Thavius Beck, du rap à l’électro-plastique
Qui n’a pas recourt à l’électronique ? Même celui qui prétend le contraire, comme enregistrer ses titres de mégalo entre les quatre murs de sa chambre, utilise l’électronique. Et celui qui ne l’utilise pas pense tout de même à l’utiliser. Le principe est simple, la réalité beaucoup moins. Le synthétique fait partie de notre CDthèque, qu’on le veuille ou non. Gloire à Pierre Schaeffer et aux 78 tours rayés de l’après-guerre, qui faisaient valser bretelles élastiques et robes à jarretelles. Sans eux, Presley et Cash seraient vivants et les radios n’alimenteraient plus l’illusion de produits marquetés. Quelle belle ironie !
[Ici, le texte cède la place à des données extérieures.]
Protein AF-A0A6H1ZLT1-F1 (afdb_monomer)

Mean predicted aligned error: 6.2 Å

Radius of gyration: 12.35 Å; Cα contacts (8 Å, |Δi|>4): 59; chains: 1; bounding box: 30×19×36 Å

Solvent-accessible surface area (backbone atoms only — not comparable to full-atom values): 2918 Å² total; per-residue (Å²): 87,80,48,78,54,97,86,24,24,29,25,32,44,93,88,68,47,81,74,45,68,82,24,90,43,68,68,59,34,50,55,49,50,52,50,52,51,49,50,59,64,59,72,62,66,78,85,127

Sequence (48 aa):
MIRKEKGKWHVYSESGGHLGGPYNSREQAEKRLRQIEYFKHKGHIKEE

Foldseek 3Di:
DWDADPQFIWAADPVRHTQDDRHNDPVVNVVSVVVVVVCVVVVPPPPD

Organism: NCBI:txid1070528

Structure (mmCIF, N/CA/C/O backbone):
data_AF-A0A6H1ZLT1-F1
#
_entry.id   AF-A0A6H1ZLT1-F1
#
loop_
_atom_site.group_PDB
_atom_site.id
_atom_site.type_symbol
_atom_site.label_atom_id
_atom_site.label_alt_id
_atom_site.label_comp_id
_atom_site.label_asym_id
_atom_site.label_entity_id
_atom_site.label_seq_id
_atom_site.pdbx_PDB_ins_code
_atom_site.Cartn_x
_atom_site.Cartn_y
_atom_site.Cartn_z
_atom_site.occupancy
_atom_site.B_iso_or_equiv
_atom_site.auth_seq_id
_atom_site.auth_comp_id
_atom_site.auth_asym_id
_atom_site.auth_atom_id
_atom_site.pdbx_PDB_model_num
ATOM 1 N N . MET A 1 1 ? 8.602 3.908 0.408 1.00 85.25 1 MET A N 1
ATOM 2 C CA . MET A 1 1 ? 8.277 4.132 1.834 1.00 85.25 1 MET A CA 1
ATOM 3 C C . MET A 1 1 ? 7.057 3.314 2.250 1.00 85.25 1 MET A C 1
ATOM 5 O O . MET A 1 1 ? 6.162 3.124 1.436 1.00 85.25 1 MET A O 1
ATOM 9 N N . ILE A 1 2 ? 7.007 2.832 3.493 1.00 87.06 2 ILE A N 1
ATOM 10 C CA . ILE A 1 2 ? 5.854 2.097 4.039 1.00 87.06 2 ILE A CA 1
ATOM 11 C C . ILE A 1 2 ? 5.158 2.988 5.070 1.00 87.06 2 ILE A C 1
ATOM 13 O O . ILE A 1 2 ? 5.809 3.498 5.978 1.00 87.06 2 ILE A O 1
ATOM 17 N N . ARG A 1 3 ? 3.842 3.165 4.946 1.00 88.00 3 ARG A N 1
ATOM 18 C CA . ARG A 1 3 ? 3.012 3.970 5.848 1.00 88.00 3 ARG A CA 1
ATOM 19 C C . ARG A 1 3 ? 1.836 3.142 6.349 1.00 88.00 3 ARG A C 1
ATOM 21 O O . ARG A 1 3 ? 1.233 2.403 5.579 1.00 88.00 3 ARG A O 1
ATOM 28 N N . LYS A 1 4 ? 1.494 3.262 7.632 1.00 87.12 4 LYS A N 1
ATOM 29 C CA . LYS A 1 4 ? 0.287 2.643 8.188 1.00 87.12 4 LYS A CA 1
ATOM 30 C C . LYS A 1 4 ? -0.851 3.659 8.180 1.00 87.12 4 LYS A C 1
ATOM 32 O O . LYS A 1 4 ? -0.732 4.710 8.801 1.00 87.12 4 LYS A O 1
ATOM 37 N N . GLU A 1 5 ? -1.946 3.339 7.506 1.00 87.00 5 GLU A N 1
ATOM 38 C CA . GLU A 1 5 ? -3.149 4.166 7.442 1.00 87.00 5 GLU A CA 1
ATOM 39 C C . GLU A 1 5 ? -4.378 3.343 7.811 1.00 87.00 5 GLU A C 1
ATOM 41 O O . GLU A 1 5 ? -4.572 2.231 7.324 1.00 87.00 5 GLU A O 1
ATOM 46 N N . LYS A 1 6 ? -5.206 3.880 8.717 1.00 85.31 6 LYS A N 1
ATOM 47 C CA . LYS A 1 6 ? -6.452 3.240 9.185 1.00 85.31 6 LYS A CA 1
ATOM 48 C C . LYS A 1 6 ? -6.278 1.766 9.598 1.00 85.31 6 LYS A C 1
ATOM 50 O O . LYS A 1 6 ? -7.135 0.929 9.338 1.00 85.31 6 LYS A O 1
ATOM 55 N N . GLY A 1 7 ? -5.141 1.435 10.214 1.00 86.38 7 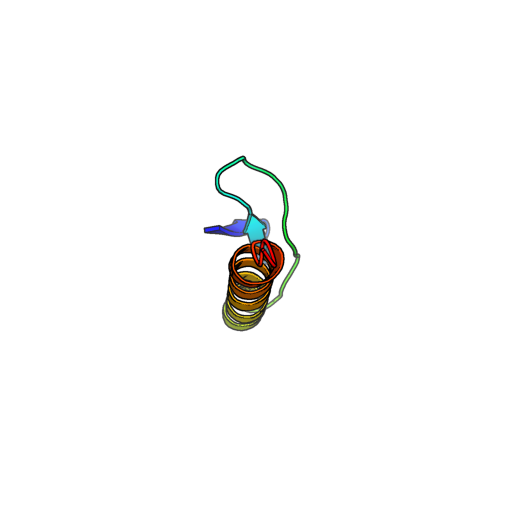GLY A N 1
ATOM 56 C CA . GLY A 1 7 ? -4.830 0.073 10.660 1.00 86.38 7 GLY A CA 1
ATOM 57 C C . GLY A 1 7 ? -4.177 -0.832 9.609 1.00 86.38 7 GLY A C 1
ATOM 58 O O . GLY A 1 7 ? -3.694 -1.898 9.979 1.00 86.38 7 GLY A O 1
ATOM 59 N N . LYS A 1 8 ? -4.084 -0.402 8.347 1.00 88.44 8 LYS A N 1
ATOM 60 C CA . LYS A 1 8 ? -3.508 -1.174 7.239 1.00 88.44 8 LYS A CA 1
ATOM 61 C C . LYS A 1 8 ? -2.189 -0.568 6.764 1.00 88.44 8 LYS A C 1
ATOM 63 O O . LYS A 1 8 ? -1.937 0.618 6.941 1.00 88.44 8 LYS A O 1
ATOM 68 N N . TRP A 1 9 ? -1.323 -1.383 6.184 1.00 90.12 9 TRP A N 1
ATOM 69 C CA . TRP A 1 9 ? -0.010 -0.990 5.684 1.00 90.12 9 TRP A CA 1
ATOM 70 C C . TRP A 1 9 ? -0.070 -0.693 4.190 1.00 90.12 9 TRP A C 1
ATOM 72 O O . TRP A 1 9 ? -0.581 -1.483 3.404 1.00 90.12 9 TRP A O 1
ATOM 82 N N . HIS A 1 10 ? 0.480 0.442 3.797 1.00 89.62 10 HIS A N 1
ATOM 83 C CA . HIS A 1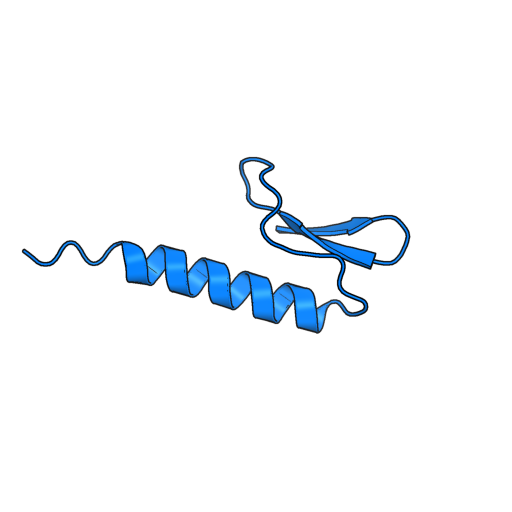 10 ? 0.512 0.937 2.432 1.00 89.62 10 HIS A CA 1
ATOM 84 C C . HIS A 1 10 ? 1.951 1.247 2.036 1.00 89.62 10 HIS A C 1
ATOM 86 O O . HIS A 1 10 ? 2.766 1.668 2.856 1.00 89.62 10 HIS A O 1
ATOM 92 N N . VAL A 1 11 ? 2.265 1.036 0.769 1.00 90.19 11 VAL A N 1
ATOM 93 C CA . VAL A 1 11 ? 3.559 1.310 0.159 1.00 90.19 11 VAL A CA 1
ATOM 94 C C . VAL A 1 11 ? 3.390 2.516 -0.746 1.00 90.19 11 VAL A C 1
ATOM 96 O O . VAL A 1 11 ? 2.608 2.491 -1.694 1.00 90.19 11 VAL A O 1
ATOM 99 N N . TYR A 1 12 ? 4.147 3.564 -0.462 1.00 87.69 12 TYR A N 1
ATOM 100 C CA . TYR A 1 12 ? 4.196 4.793 -1.239 1.00 87.69 12 TYR A CA 1
ATOM 101 C C . TYR A 1 12 ? 5.581 4.971 -1.865 1.00 87.69 12 TYR A C 1
ATOM 103 O O . TYR A 1 12 ? 6.590 4.484 -1.346 1.00 87.69 12 TYR A O 1
ATOM 111 N N . SER A 1 13 ? 5.638 5.651 -3.001 1.00 83.81 13 SER A N 1
ATOM 112 C CA . SER A 1 13 ? 6.874 6.136 -3.617 1.00 83.81 13 SER A CA 1
ATOM 113 C C . SER A 1 13 ? 7.342 7.412 -2.917 1.00 83.81 13 SER A C 1
ATOM 115 O O . SER A 1 13 ? 6.543 8.077 -2.263 1.00 83.81 13 SER A O 1
ATOM 117 N N . GLU A 1 14 ? 8.613 7.785 -3.071 1.00 79.31 14 GLU A N 1
ATOM 118 C CA . GLU A 1 14 ? 9.091 9.102 -2.612 1.00 79.31 14 GLU A CA 1
ATOM 119 C C . GLU A 1 14 ? 8.338 10.265 -3.264 1.00 79.31 14 GLU A C 1
ATOM 121 O O . GLU A 1 14 ? 8.125 11.292 -2.633 1.00 79.31 14 GLU A O 1
ATOM 126 N N . SER A 1 15 ? 7.849 10.078 -4.490 1.00 79.94 15 SER A N 1
ATOM 127 C CA . SER A 1 15 ? 7.053 11.074 -5.211 1.00 79.94 15 SER A CA 1
ATOM 128 C C . SER A 1 15 ? 5.585 11.131 -4.758 1.00 79.94 15 SER A C 1
ATOM 130 O O . SER A 1 15 ? 4.772 11.782 -5.404 1.00 79.94 15 SER A O 1
ATOM 132 N N . GLY A 1 16 ? 5.202 10.415 -3.694 1.00 78.19 16 GLY A N 1
ATOM 133 C CA . GLY A 1 16 ? 3.831 10.395 -3.167 1.00 78.19 16 GLY A CA 1
ATOM 134 C C . GLY A 1 16 ? 2.864 9.448 -3.890 1.00 78.19 16 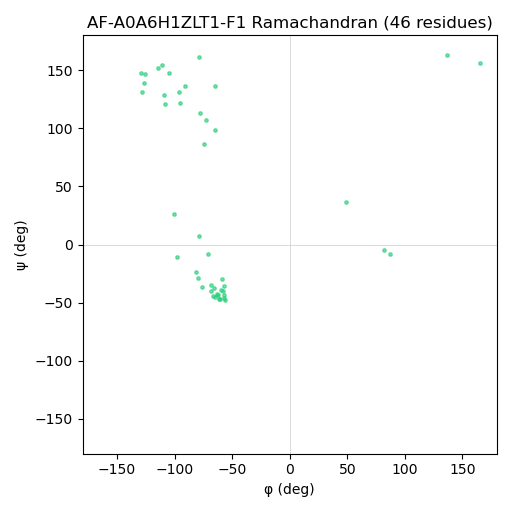GLY A C 1
ATOM 135 O O . GLY A 1 16 ? 1.744 9.245 -3.430 1.00 78.19 16 GLY A O 1
ATOM 136 N N . GLY A 1 17 ? 3.284 8.801 -4.981 1.00 83.12 17 GLY A N 1
ATOM 137 C CA . GLY A 1 17 ? 2.487 7.784 -5.677 1.00 83.12 17 GLY A CA 1
ATOM 138 C C . GLY A 1 17 ? 2.247 6.531 -4.826 1.00 83.12 17 GLY A C 1
ATOM 139 O O . GLY A 1 17 ? 3.174 6.033 -4.186 1.00 83.12 17 GLY A O 1
ATOM 140 N N . HIS A 1 18 ? 1.023 6.002 -4.830 1.00 85.19 18 HIS A N 1
ATOM 141 C CA . HIS A 1 18 ? 0.662 4.765 -4.132 1.00 85.19 18 HIS A CA 1
ATOM 142 C C . HIS A 1 18 ? 1.143 3.550 -4.941 1.00 85.19 18 HIS A C 1
ATOM 144 O O . HIS A 1 18 ? 0.669 3.295 -6.044 1.00 85.19 18 HIS A O 1
ATOM 150 N N . LEU A 1 19 ? 2.115 2.809 -4.406 1.00 82.50 19 LEU A N 1
ATOM 151 C CA . LEU A 1 19 ? 2.766 1.678 -5.081 1.00 82.50 19 LEU A CA 1
ATOM 152 C C . LEU A 1 19 ? 2.197 0.309 -4.664 1.00 82.50 19 LEU A C 1
ATOM 154 O O . LEU A 1 19 ? 2.493 -0.725 -5.278 1.00 82.50 19 LEU A O 1
ATOM 158 N N . GLY A 1 20 ? 1.376 0.283 -3.614 1.00 82.38 20 GLY A N 1
ATOM 159 C CA . GLY A 1 20 ? 0.580 -0.883 -3.256 1.00 82.38 20 GLY A CA 1
ATOM 160 C C . GLY A 1 20 ? 0.005 -0.822 -1.848 1.00 82.38 20 GLY A C 1
ATOM 161 O O . GLY A 1 20 ? 0.562 -0.183 -0.964 1.00 82.38 20 GLY A O 1
ATOM 162 N N . GLY A 1 21 ? -1.076 -1.557 -1.627 1.00 80.38 21 GLY A N 1
ATOM 163 C CA . GLY A 1 21 ? -1.799 -1.601 -0.358 1.00 80.38 21 GLY A CA 1
ATOM 164 C C . GLY A 1 21 ? -3.308 -1.538 -0.594 1.00 80.38 21 GLY A C 1
ATOM 165 O O . GLY A 1 21 ? -3.733 -1.150 -1.686 1.00 80.38 21 GLY A O 1
ATOM 166 N N . PRO A 1 22 ? -4.131 -1.910 0.402 1.00 83.56 22 PRO A N 1
ATOM 167 C CA . PRO A 1 22 ? -3.774 -2.099 1.811 1.00 83.56 22 PRO A CA 1
ATOM 168 C C . PRO A 1 22 ? -3.334 -3.524 2.199 1.00 83.56 22 PRO A C 1
ATOM 170 O O . PRO A 1 22 ? -4.010 -4.500 1.890 1.00 83.56 22 PRO A O 1
ATOM 173 N N . TYR A 1 23 ? -2.265 -3.632 2.987 1.00 88.00 23 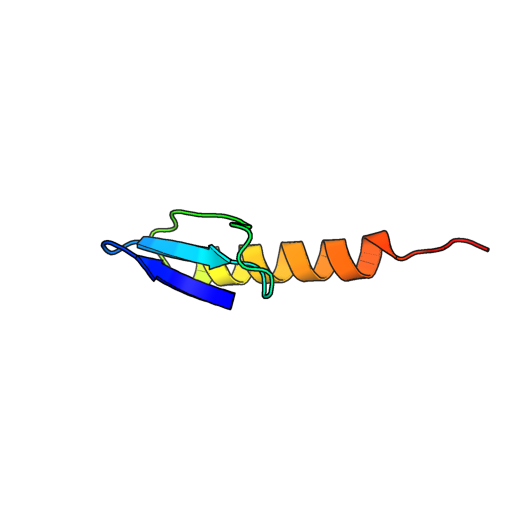TYR A N 1
ATOM 174 C CA . TYR A 1 23 ? -1.764 -4.881 3.565 1.00 88.00 23 TYR A CA 1
ATOM 175 C C . TYR A 1 23 ? -2.084 -4.991 5.058 1.00 88.00 23 TYR A C 1
ATOM 177 O O . TYR A 1 23 ? -2.068 -4.002 5.786 1.00 88.00 23 TYR A O 1
ATOM 185 N N . ASN A 1 24 ? -2.312 -6.209 5.549 1.00 87.38 24 ASN A N 1
ATOM 186 C CA . ASN A 1 24 ? -2.584 -6.434 6.976 1.00 87.38 24 ASN A CA 1
ATOM 187 C C . ASN A 1 24 ? -1.300 -6.481 7.825 1.00 87.38 24 ASN A C 1
ATOM 189 O O . ASN A 1 24 ? -1.335 -6.152 9.008 1.00 87.38 24 ASN A O 1
ATOM 193 N N . SER A 1 25 ? -0.154 -6.800 7.211 1.00 89.31 25 SER A N 1
ATOM 194 C CA . SER A 1 25 ? 1.139 -6.935 7.897 1.00 89.31 25 SER A CA 1
ATOM 195 C C . SER A 1 25 ? 2.234 -6.122 7.220 1.00 89.31 25 SER A C 1
ATOM 197 O O . SER A 1 25 ? 2.269 -6.005 5.993 1.00 89.31 25 SER A O 1
ATOM 199 N N . ARG A 1 26 ? 3.179 -5.632 8.029 1.00 86.25 26 ARG A N 1
ATOM 200 C CA . ARG A 1 26 ? 4.355 -4.888 7.562 1.00 86.25 26 ARG A CA 1
ATOM 201 C C . ARG A 1 26 ? 5.201 -5.706 6.580 1.00 86.25 26 ARG A C 1
ATOM 203 O O . ARG A 1 26 ? 5.573 -5.183 5.538 1.00 86.25 26 ARG A O 1
ATOM 210 N N . GLU A 1 27 ? 5.380 -7.003 6.835 1.00 90.44 27 GLU A N 1
ATOM 211 C CA . GLU A 1 27 ? 6.128 -7.907 5.946 1.00 90.44 27 GLU A CA 1
ATOM 212 C C . GLU A 1 27 ? 5.577 -7.963 4.515 1.00 90.44 27 GLU A C 1
ATOM 214 O O . GLU A 1 27 ? 6.340 -8.065 3.557 1.00 90.44 27 GLU A O 1
ATOM 219 N N . GLN A 1 28 ? 4.254 -7.885 4.336 1.00 89.00 28 GLN A N 1
ATOM 220 C CA . GLN A 1 28 ? 3.652 -7.878 2.998 1.00 89.00 28 GLN A CA 1
ATOM 221 C C . GLN A 1 28 ? 3.984 -6.578 2.255 1.00 89.00 28 GLN A C 1
ATOM 223 O O . GLN A 1 28 ? 4.325 -6.604 1.071 1.00 89.00 28 GLN A O 1
ATOM 228 N N . ALA A 1 29 ? 3.955 -5.450 2.969 1.00 90.31 29 ALA A N 1
ATOM 229 C CA . ALA A 1 29 ? 4.366 -4.160 2.434 1.00 90.31 29 ALA A CA 1
ATOM 230 C C . ALA A 1 29 ? 5.873 -4.133 2.102 1.00 90.31 29 ALA A C 1
ATOM 232 O O . ALA A 1 29 ? 6.253 -3.593 1.066 1.00 90.31 29 ALA A O 1
ATOM 233 N N . GLU A 1 30 ? 6.722 -4.771 2.914 1.00 90.06 30 GLU A N 1
ATOM 234 C CA . GLU A 1 30 ? 8.164 -4.907 2.650 1.00 90.06 30 GLU A CA 1
ATOM 235 C C . GLU A 1 30 ? 8.456 -5.786 1.432 1.00 90.06 30 GLU A C 1
ATOM 237 O O . GLU A 1 30 ? 9.230 -5.390 0.561 1.00 90.06 30 GLU A O 1
ATOM 242 N N . LYS A 1 31 ? 7.780 -6.936 1.295 1.00 91.38 31 LYS A N 1
ATOM 243 C CA . LYS A 1 31 ? 7.881 -7.773 0.086 1.00 91.38 31 LYS A CA 1
ATOM 244 C C . LYS A 1 31 ? 7.500 -6.987 -1.164 1.00 91.38 31 LYS A C 1
ATOM 246 O O . LYS A 1 31 ? 8.195 -7.074 -2.176 1.00 91.38 31 LYS A O 1
ATOM 251 N N . ARG A 1 32 ? 6.426 -6.194 -1.094 1.00 89.31 32 ARG A N 1
ATOM 252 C CA . ARG A 1 32 ? 6.005 -5.340 -2.207 1.00 89.31 32 ARG A CA 1
ATOM 253 C C . ARG A 1 32 ? 7.040 -4.263 -2.518 1.00 89.31 32 ARG A C 1
ATOM 255 O O . ARG A 1 32 ? 7.353 -4.071 -3.689 1.00 89.31 32 ARG A O 1
ATOM 262 N N . LEU A 1 33 ? 7.575 -3.587 -1.502 1.00 88.25 33 LEU A N 1
ATOM 263 C CA . LEU A 1 33 ? 8.622 -2.578 -1.675 1.00 88.25 33 LEU A CA 1
ATOM 264 C C . LEU A 1 33 ? 9.835 -3.173 -2.402 1.00 88.25 33 LEU A C 1
ATOM 266 O O . LEU A 1 33 ? 10.239 -2.635 -3.428 1.00 88.25 33 LEU A O 1
ATOM 270 N N . ARG A 1 34 ? 10.304 -4.346 -1.960 1.00 89.31 34 ARG A N 1
ATOM 271 C CA . ARG A 1 34 ? 11.422 -5.061 -2.587 1.00 89.31 34 ARG A CA 1
ATOM 272 C C . ARG A 1 34 ? 11.150 -5.418 -4.048 1.00 89.31 34 ARG A C 1
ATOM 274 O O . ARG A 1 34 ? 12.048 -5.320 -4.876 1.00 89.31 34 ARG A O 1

Assez tergiversé, répétez après moi : « L’électro est bon et respire le modernisme ». Autant le prendre bras ouvert, lourd et dense, cracheur et indécent, porteur d’une dope extra-auditive que le titanesque Thavius Beck arrive à ingérer et à digérer, sans effet secondaire et sous contrôle d’un expert.
Avec ces trous nasaux et sa coupe où 100 peignes pourraient bavarder, Thavius à déjà côtoyé de grands hommes dans l’élaboration de ses œuvres, de Trent Reznor (NIN) à Nas. En tant que musicien et producteur, il est partout là où on ne l’attend pas, caché et déchaîné, dans la composition de musique de film, de remixes, de collectif d’artistes (Global Phlowtations) et d’albums solos dont le premier ‘Decomposition’ (2004) libère une conception qui limite l’étouffement sonore : il pose du rap sur l’électro et non l’inverse. Subtile nuance quand on connait la « musique des jeunes d’aujourd’hui », paroles de patriarches. Sous ces allures de gros dur, on est surpris d’entendre qu’il scratche avant tout sa mélancolie. Il associe des sessions instrumentales avec des beats au flow brûlant et sans pitié. Une ambivalence qu’on peut associer à la bienveillance et à l’inspiration rêveuse de son l’acolyte, le poète et acteur Saul Williams.
Haut les cœurs, Thavius Beck réconcilie le rap avec ceux qui ne l’aime pas et désunie l’électro de ceux qui l’aime. Un choc des genres qui met au feu la dénomination incessante des étalages de disques, des critiques vides et d’une vie sans loi.